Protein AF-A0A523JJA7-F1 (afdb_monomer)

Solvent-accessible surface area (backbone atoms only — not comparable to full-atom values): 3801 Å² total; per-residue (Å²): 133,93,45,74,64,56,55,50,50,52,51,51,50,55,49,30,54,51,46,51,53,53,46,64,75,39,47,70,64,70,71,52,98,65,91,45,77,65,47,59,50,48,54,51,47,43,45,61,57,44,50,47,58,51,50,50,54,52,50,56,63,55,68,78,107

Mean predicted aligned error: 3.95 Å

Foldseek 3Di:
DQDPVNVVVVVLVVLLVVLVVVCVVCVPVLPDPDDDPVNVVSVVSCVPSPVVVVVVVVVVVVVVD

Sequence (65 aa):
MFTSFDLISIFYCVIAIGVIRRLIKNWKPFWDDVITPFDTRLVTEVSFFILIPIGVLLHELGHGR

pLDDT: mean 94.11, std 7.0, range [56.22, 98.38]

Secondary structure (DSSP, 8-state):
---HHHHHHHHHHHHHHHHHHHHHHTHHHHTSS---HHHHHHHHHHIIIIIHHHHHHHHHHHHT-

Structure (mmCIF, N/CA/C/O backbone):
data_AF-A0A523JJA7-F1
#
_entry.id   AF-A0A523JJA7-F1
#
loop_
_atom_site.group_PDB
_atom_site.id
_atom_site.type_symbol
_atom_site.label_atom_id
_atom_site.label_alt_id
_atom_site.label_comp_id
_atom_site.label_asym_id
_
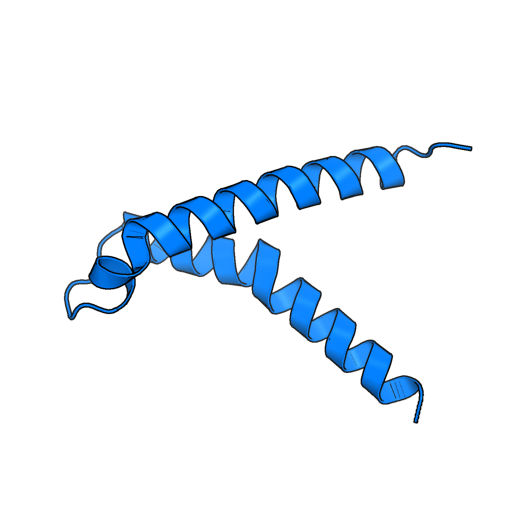atom_site.label_entity_id
_atom_site.label_seq_id
_atom_site.pdbx_PDB_ins_code
_atom_site.Cartn_x
_atom_site.Cartn_y
_atom_site.Cartn_z
_atom_site.occupancy
_atom_site.B_iso_or_equiv
_atom_site.auth_seq_id
_atom_site.auth_comp_id
_at
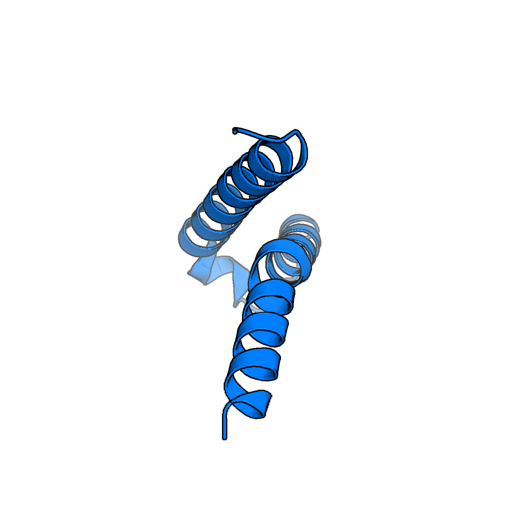om_site.auth_asym_id
_atom_site.auth_atom_id
_atom_site.pdbx_PDB_model_num
ATOM 1 N N . MET A 1 1 ? 23.182 0.714 -14.646 1.00 66.81 1 MET A N 1
ATOM 2 C CA . MET A 1 1 ? 22.899 2.164 -14.652 1.00 66.81 1 MET A CA 1
ATOM 3 C C . MET A 1 1 ? 21.578 2.341 -13.936 1.00 66.81 1 MET A C 1
ATOM 5 O O . MET A 1 1 ? 20.638 1.659 -14.308 1.00 66.81 1 MET A O 1
ATOM 9 N N . PHE A 1 2 ? 21.543 3.127 -12.865 1.00 78.75 2 PHE A N 1
ATOM 10 C CA . PHE A 1 2 ? 20.336 3.315 -12.063 1.00 78.75 2 PHE A CA 1
ATOM 11 C C . PHE A 1 2 ? 19.466 4.384 -12.723 1.00 78.75 2 PHE A C 1
ATOM 13 O O . PHE A 1 2 ? 19.941 5.489 -12.989 1.00 78.75 2 PHE A O 1
ATOM 20 N N . THR A 1 3 ? 18.239 4.028 -13.071 1.00 92.69 3 THR A N 1
ATOM 21 C CA . THR A 1 3 ? 17.332 4.861 -13.859 1.00 92.69 3 THR A CA 1
ATOM 22 C C . THR A 1 3 ? 16.332 5.589 -12.966 1.00 92.69 3 THR A C 1
ATOM 24 O O . THR A 1 3 ? 16.090 5.215 -11.818 1.00 92.69 3 THR A O 1
ATOM 27 N N . SER A 1 4 ? 15.689 6.626 -13.502 1.00 88.62 4 SER A N 1
ATOM 28 C CA . SER A 1 4 ? 14.556 7.270 -12.829 1.00 88.62 4 SER A CA 1
ATOM 29 C C . SER A 1 4 ? 13.403 6.291 -12.572 1.00 88.62 4 SER A C 1
ATOM 31 O O . SER A 1 4 ? 12.695 6.438 -11.580 1.00 88.62 4 SER A O 1
ATOM 33 N N . PHE A 1 5 ? 13.241 5.264 -13.416 
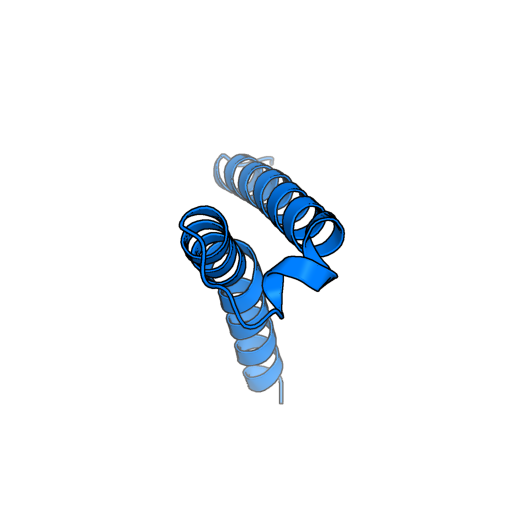1.00 88.25 5 PHE A N 1
ATOM 34 C CA . PHE A 1 5 ? 12.263 4.200 -13.193 1.00 88.25 5 PHE A CA 1
ATOM 35 C C . PHE A 1 5 ? 12.612 3.344 -11.975 1.00 88.25 5 PHE A C 1
ATOM 37 O O . PHE A 1 5 ? 11.716 3.022 -11.204 1.00 88.25 5 PHE A O 1
ATOM 44 N N . ASP A 1 6 ? 13.892 3.045 -11.739 1.00 90.25 6 ASP A N 1
ATOM 45 C CA . ASP A 1 6 ? 14.319 2.282 -10.557 1.00 90.25 6 ASP A CA 1
ATOM 46 C C . ASP A 1 6 ? 14.006 3.038 -9.259 1.00 90.25 6 ASP A C 1
ATOM 48 O O . ASP A 1 6 ? 13.493 2.458 -8.300 1.00 90.25 6 ASP A O 1
ATOM 52 N N . LEU A 1 7 ? 14.233 4.356 -9.248 1.00 92.62 7 LEU A N 1
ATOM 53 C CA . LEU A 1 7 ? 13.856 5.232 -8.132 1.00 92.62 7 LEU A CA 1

*Task description*: In the listing above, find the line with "ATOM 21 C CA" and the line with "ATOM 27 N N", then print exactly those two lines and every line between them, and nothing more.

*Answer space*:
ATOM 21 C CA . THR A 1 3 ? 17.332 4.861 -13.859 1.00 92.69 3 THR A CA 1
ATOM 22 C C . THR A 1 3 ? 16.332 5.589 -12.966 1.00 92.69 3 THR A C 1
ATOM 24 O O . THR A 1 3 ? 16.090 5.215 -11.818 1.00 92.69 3 THR A O 1
ATOM 27 N N . SER A 1 4 ? 15.689 6.626 -13.502 1.00 88.62 4 SER A N 1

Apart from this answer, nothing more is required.